Integrating in an Azure DevOps pipeline

Just like the Visual Studio integration, this is straightforward. Just install the Azure DevOps plugin from the Marketplace. Add a license or request a trial and add a single step to your pipeline:

Azure DevOps task

After running the pipeline, you get a nice dashboard. Just like in Visual Studio, if you run the pipeline multiple times you get a nice overview of the differences compared to a baseline:

Azure DevOps task

In the screenshot above: 242 new methods in 30 days, 496 new code smells (and 116 removed) and almost 11 days of new technical debt. Things are not improving over time.

How I used all of this

I got asked to advice on how to best proceed with some software that has grown over the last 10+ years and evolved (according to the developers) into a big messy spaghetti with a lot of issues like bad performance, regression issues and parts of the code they didn’t dare to change. Management however thought it was just fine. After having a look at the codebase, I quickly agreed with the developers and architect. To have some objectivity besides all our opinions I decided to have them run SonarCloud and NDepend. Both tools gave the same indications: The code is full of smells and too big and too complex and doesn’t have any tests. NDepend gave me more details here compared to SonarCloud, allowing me to ask follow-up questions better. I haven’t used NDepend during development, so can’t tell how things with analysis of Pull Requests for instance.

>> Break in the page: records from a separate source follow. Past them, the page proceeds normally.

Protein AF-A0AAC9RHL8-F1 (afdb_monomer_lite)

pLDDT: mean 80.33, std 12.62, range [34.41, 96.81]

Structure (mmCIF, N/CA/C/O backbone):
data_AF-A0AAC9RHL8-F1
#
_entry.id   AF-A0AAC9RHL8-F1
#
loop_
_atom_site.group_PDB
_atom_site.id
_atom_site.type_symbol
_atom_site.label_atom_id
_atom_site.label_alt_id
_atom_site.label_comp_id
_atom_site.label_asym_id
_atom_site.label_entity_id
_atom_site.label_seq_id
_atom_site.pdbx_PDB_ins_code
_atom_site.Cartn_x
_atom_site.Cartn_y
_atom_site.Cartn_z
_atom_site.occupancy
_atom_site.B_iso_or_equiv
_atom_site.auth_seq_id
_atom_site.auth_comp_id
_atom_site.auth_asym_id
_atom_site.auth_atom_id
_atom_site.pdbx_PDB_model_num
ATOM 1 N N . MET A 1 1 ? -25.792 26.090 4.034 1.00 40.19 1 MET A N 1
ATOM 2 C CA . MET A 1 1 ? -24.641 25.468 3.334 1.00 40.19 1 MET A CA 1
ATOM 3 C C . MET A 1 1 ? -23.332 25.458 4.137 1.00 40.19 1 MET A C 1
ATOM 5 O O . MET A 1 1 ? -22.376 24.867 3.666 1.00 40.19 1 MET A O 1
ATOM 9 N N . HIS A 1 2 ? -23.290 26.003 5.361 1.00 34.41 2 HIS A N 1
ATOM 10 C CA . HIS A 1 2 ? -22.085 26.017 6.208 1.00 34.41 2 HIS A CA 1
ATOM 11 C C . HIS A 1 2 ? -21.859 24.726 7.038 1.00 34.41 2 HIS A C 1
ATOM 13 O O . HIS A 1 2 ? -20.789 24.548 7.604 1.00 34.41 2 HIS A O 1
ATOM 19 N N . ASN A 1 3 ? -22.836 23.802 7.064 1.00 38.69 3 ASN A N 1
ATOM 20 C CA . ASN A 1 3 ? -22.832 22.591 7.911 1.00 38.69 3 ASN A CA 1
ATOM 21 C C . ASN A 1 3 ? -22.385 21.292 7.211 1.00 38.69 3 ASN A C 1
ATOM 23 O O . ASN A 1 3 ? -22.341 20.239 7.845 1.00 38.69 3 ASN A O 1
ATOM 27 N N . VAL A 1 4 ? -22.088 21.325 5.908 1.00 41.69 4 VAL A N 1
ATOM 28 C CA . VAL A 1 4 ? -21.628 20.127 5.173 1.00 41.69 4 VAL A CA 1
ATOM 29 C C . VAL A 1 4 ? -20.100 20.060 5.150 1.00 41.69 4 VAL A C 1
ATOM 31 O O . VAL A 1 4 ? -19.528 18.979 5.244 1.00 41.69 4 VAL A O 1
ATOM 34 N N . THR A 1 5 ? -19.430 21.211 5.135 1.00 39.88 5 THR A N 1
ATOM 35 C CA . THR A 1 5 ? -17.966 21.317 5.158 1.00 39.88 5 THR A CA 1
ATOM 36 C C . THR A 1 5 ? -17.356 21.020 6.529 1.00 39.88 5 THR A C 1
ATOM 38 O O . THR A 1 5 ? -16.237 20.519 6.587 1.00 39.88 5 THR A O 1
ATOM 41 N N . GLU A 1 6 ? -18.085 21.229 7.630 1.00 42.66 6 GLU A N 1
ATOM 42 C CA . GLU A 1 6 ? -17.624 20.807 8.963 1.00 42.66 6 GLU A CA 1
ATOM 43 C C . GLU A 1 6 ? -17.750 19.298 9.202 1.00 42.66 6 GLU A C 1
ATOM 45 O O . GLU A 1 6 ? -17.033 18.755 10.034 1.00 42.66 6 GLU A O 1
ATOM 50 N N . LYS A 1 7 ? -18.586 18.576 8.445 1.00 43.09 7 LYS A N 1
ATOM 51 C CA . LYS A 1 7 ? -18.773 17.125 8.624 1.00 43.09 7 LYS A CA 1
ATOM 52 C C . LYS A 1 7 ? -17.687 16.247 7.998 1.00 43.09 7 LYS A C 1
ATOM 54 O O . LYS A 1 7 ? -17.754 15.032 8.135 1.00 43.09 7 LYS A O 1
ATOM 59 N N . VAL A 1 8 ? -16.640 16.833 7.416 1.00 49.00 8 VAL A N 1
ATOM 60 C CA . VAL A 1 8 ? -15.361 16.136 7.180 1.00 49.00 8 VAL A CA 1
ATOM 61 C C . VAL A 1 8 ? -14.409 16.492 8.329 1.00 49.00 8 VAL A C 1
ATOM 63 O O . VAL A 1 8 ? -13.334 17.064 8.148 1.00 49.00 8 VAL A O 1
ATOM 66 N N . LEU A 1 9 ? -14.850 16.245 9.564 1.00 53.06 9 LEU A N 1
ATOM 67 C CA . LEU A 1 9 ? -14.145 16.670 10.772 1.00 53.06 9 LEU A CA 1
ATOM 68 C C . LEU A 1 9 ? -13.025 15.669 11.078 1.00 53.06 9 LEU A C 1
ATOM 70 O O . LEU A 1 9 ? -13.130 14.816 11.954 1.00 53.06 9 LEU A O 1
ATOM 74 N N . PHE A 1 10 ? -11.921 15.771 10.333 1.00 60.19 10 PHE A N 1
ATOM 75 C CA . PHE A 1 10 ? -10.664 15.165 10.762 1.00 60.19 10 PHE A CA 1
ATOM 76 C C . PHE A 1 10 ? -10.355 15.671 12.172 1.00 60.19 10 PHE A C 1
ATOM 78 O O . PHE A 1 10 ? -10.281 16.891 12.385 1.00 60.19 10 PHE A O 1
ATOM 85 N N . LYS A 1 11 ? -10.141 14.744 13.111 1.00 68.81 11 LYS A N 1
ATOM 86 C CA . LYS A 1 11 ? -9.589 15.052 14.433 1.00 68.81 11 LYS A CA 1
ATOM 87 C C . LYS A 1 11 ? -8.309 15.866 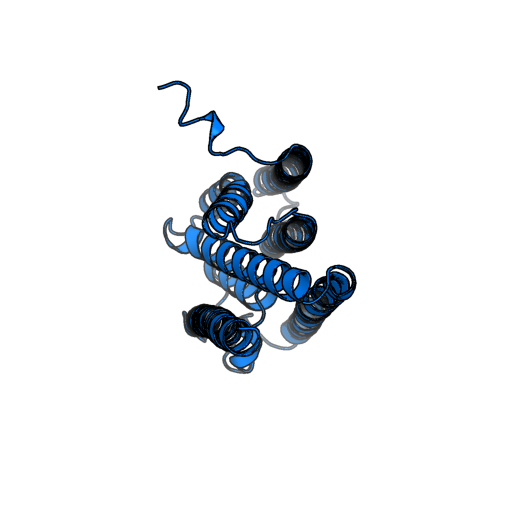14.304 1.00 68.81 11 LYS A C 1
ATOM 89 O O . LYS A 1 11 ? -7.584 15.749 13.313 1.00 68.81 11 LYS A O 1
ATOM 94 N N . LYS A 1 12 ? -8.016 16.683 15.316 1.00 75.81 12 LYS A N 1
ATOM 95 C CA . LYS A 1 12 ? -6.813 17.523 15.333 1.00 75.81 12 LYS A CA 1
ATOM 96 C C . LYS A 1 12 ? -5.545 16.676 15.171 1.00 75.81 12 LYS A C 1
ATOM 98 O O . LYS A 1 12 ? -4.644 17.101 14.449 1.00 75.81 12 LYS A O 1
ATOM 103 N N . GLU A 1 13 ? -5.501 15.476 15.753 1.00 79.00 13 GLU A N 1
ATOM 104 C CA . GLU A 1 13 ? -4.418 14.508 15.557 1.00 79.00 13 GLU A CA 1
ATOM 105 C C . GLU A 1 13 ? -4.330 14.050 14.095 1.00 79.00 13 GLU A C 1
ATOM 107 O O . GLU A 1 13 ? -3.285 14.215 13.468 1.00 79.00 13 GLU A O 1
ATOM 112 N N . ASN A 1 14 ? -5.432 13.589 13.492 1.00 83.06 14 ASN A N 1
ATOM 113 C CA . ASN A 1 14 ? -5.432 13.120 12.099 1.00 83.06 14 ASN A CA 1
ATOM 114 C C . ASN A 1 14 ? -5.085 14.228 11.094 1.00 83.06 14 ASN A C 1
ATOM 116 O O . ASN A 1 14 ? -4.449 13.954 10.076 1.00 83.06 14 ASN A O 1
ATOM 120 N N . ARG A 1 15 ? -5.428 15.492 11.385 1.00 82.88 15 ARG A N 1
ATOM 121 C CA . ARG A 1 15 ? -4.987 16.646 10.582 1.00 82.88 15 ARG A CA 1
ATOM 122 C C . ARG A 1 15 ? -3.467 16.790 10.584 1.00 82.88 15 ARG A C 1
ATOM 124 O O . ARG A 1 15 ? -2.890 17.048 9.534 1.00 82.88 15 ARG A O 1
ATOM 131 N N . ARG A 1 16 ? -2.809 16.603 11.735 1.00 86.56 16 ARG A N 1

The results of these tools, the opinion of the team and my opinion as external consultant combined was enough to convince the customer that things need to improve.

Disclaimer

In order to write this blogpost, I received a temporary license from NDepend, so I could run NDepend for a bit longer than the standard 14 day evaluation. For the Azure DevOps part a separate license was needed. There I just used the trial license.